Wider impact and next steps
Through the internship, Zhipeng strengthened his technical skills in areas such as multi-agent systems and the application of large language models, particularly in a business-focused context. This, he says, will be of great value for his longer-term career development, in which he aims to combine academic research with solving practical industry problems.

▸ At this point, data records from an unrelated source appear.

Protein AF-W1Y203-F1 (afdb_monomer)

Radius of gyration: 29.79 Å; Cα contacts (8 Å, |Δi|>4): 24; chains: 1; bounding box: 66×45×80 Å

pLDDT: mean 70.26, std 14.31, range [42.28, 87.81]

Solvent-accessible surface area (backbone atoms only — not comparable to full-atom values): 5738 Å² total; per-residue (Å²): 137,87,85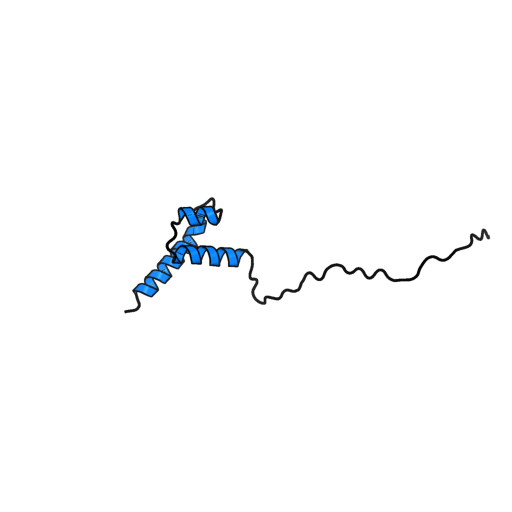,89,77,83,84,81,91,81,80,90,80,83,85,76,79,82,76,67,98,80,75,87,76,86,52,100,57,89,81,40,77,64,54,55,53,52,54,54,52,51,52,42,52,74,71,66,50,57,65,71,57,55,33,61,76,70,67,48,88,54,72,70,80,51,45,65,60,51,52,52,49,52,51,54,52,50,55,62,70,68,59,130

Organism: NCBI:txid408170

Sequence (84 aa):
VNHATALPLRTKTGFVTLTGISRLRICTIAVSAHTFRHSHIMHMLYHRQPRKVIQALAGHRDPRSMEVYTRVFALDMAATLAVP

Nearest PDB structures (foldseek):
  2r0q-assembly1_F  TM=8.733E-01  e=9.340E+00  Staphylococcus aureus

InterPro domains:
  IPR002104 Integrase, catalytic domain [PF00589] (30-73)
  IPR002104 Integrase, catalytic domain [PS51898] (1-82)
  IPR011010 DNA breaking-rejoining enzyme, catalytic core [SSF56349] (28-74)
  IPR013762 Integrase-like, catalytic domain superfamily [G3DSA:1.10.443.10] (8-83)

Foldseek 3Di:
DDDDDDDDDDDDDDDPPPPDPPDPPVDPDPPDVVVVLVVVLLVCVVVVHPLVVSCVVSVPPDCVVVVVSVVVVVVVVVVVVPPD

Structure (mmCIF, N/CA/C/O backbone):
data_AF-W1Y203-F1
#
_entry.id   AF-W1Y203-F1
#
loop_
_atom_site.group_PDB
_atom_site.id
_atom_site.type_symbol
_atom_site.label_atom_id
_atom_site.label_alt_id
_atom_site.label_comp_id
_atom_site.label_asym_id
_atom_site.label_entity_id
_atom_site.label_seq_id
_atom_site.pdbx_PDB_ins_code
_atom_site.Cartn_x
_atom_site.Cartn_y
_atom_site.Cartn_z
_atom_site.occupancy
_atom_site.B_iso_or_equiv
_atom_site.auth_seq_id
_atom_site.auth_comp_id
_atom_site.auth_asym_id
_atom_site.auth_atom_id
_atom_site.pdbx_PDB_model_num
ATOM 1 N N . VAL A 1 1 ? 51.460 30.615 53.982 1.00 49.81 1 VAL A N 1
ATOM 2 C CA . VAL A 1 1 ? 52.115 29.345 53.595 1.00 49.81 1 VAL A CA 1
ATOM 3 C C . VAL A 1 1 ? 51.698 28.291 54.614 1.00 49.81 1 VAL A C 1
ATOM 5 O O . VAL A 1 1 ? 51.899 28.525 55.795 1.00 49.81 1 VAL A O 1
ATOM 8 N N . ASN A 1 2 ? 51.087 27.199 54.135 1.00 46.75 2 ASN A N 1
ATOM 9 C CA . ASN A 1 2 ? 50.769 25.933 54.825 1.00 46.75 2 ASN A CA 1
ATOM 10 C C . ASN A 1 2 ? 49.530 25.865 55.741 1.00 46.75 2 ASN A C 1
ATOM 12 O O . ASN A 1 2 ? 49.631 26.006 56.952 1.00 46.75 2 ASN A O 1
ATOM 16 N N . HIS A 1 3 ? 48.394 25.456 55.168 1.00 47.28 3 HIS A N 1
ATOM 17 C CA . HIS A 1 3 ? 47.428 24.609 55.877 1.00 47.28 3 HIS A CA 1
ATOM 18 C C . HIS A 1 3 ? 47.245 23.316 55.077 1.00 47.28 3 HIS A C 1
ATOM 20 O O . HIS A 1 3 ? 46.551 23.282 54.064 1.00 47.28 3 HIS A O 1
ATOM 26 N N . ALA A 1 4 ? 47.934 22.264 55.515 1.00 52.38 4 ALA A N 1
ATOM 27 C CA . ALA A 1 4 ? 47.764 20.912 55.013 1.00 52.38 4 ALA A CA 1
ATOM 28 C C . ALA A 1 4 ? 46.403 20.368 55.470 1.00 52.38 4 ALA A C 1
ATOM 30 O O . ALA A 1 4 ? 46.127 20.312 56.666 1.00 52.38 4 ALA A O 1
ATOM 31 N N . THR A 1 5 ? 45.563 19.951 54.527 1.00 53.91 5 THR A N 1
ATOM 32 C CA . THR A 1 5 ? 44.390 19.111 54.798 1.00 53.91 5 THR A CA 1
ATOM 33 C C . THR A 1 5 ? 44.552 17.808 54.027 1.00 53.91 5 THR A C 1
ATOM 35 O O . THR A 1 5 ? 44.712 17.791 52.808 1.00 53.91 5 THR A O 1
ATOM 38 N N . ALA A 1 6 ? 44.628 16.723 54.792 1.00 55.72 6 ALA A N 1
ATOM 39 C CA . ALA A 1 6 ? 44.945 15.378 54.349 1.00 55.72 6 ALA A CA 1
ATOM 40 C C . ALA A 1 6 ? 43.836 14.767 53.473 1.00 55.72 6 ALA A C 1
ATOM 42 O O . ALA A 1 6 ? 42.650 14.887 53.780 1.00 55.72 6 ALA A O 1
A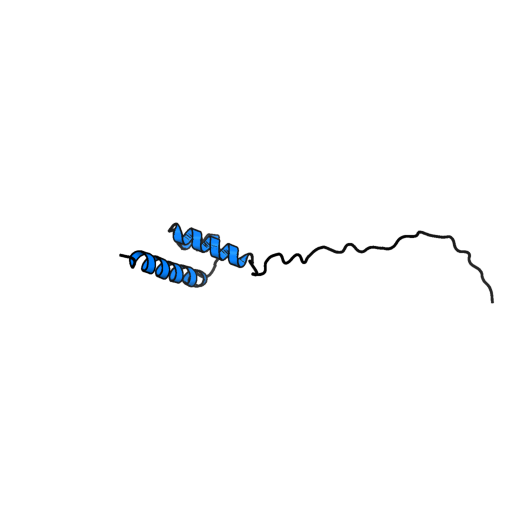TOM 43 N N . LEU A 1 7 ? 44.243 14.060 52.413 1.00 61.03 7 LEU A N 1
ATOM 44 C CA . LEU A 1 7 ? 43.398 13.120 51.667 1.00 61.03 7 LEU A CA 1
ATOM 45 C C . LEU A 1 7 ? 42.948 11.954 52.564 1.00 61.03 7 LEU A C 1
ATOM 47 O O . LEU A 1 7 ? 43.723 11.483 53.399 1.00 61.03 7 LEU A O 1
ATOM 51 N N . PRO A 1 8 ? 41.790 11.353 52.242 1.00 49.78 8 PRO A N 1
ATOM 52 C CA . PRO A 1 8 ? 41.826 9.916 51.982 1.00 49.78 8 PRO A CA 1
ATOM 53 C C . PRO A 1 8 ? 41.101 9.493 50.689 1.00 49.78 8 PRO A C 1
ATOM 55 O O . PRO A 1 8 ? 39.923 9.757 50.468 1.00 49.78 8 PRO A O 1
ATOM 58 N N . LEU A 1 9 ? 41.883 8.808 49.849 1.00 56.00 9 LEU A N 1
ATOM 59 C CA . LEU A 1 9 ? 41.576 7.742 48.883 1.00 56.00 9 LEU A CA 1
ATOM 60 C C . LEU A 1 9 ? 40.091 7.394 48.644 1.00 56.00 9 LEU A C 1
ATOM 62 O O . LEU A 1 9 ? 39.435 6.806 49.504 1.00 56.00 9 LEU A O 1
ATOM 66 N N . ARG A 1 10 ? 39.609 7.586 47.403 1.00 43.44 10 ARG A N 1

Po, who has a longstanding relationship with SparkSoft, played a key role in helping Zhipeng understand how academic AI models can work in industry settings. He adds: “The internship progressed very well, and Zhipeng quickly became an effective and proactive member of SparkSoft’s research and development team. He made a significant contribution by enhancing the company’s nematode recognition and analysis platform, integrating state-of-the-art AI techniques combining pattern recognition with rule-based reasoning. This has improved the functionality, transparency and auditability of SparkSoft’s platform. Zhipeng has also engaged effectively with external research partners in the sector such as ADAS and Fera, helping to align the technical work with real-world agricultural and regulatory requirements.”
As a direct outcome of Zhipeng’s work during the internship, SparkSoft secured a three-month Innovate UK Sovereign AI proof-of-concept award to further develop its platform. The Sovereign AI initiative aims to validate scalable AI technologies with the potential to make an impact in areas of strategic importance to the UK.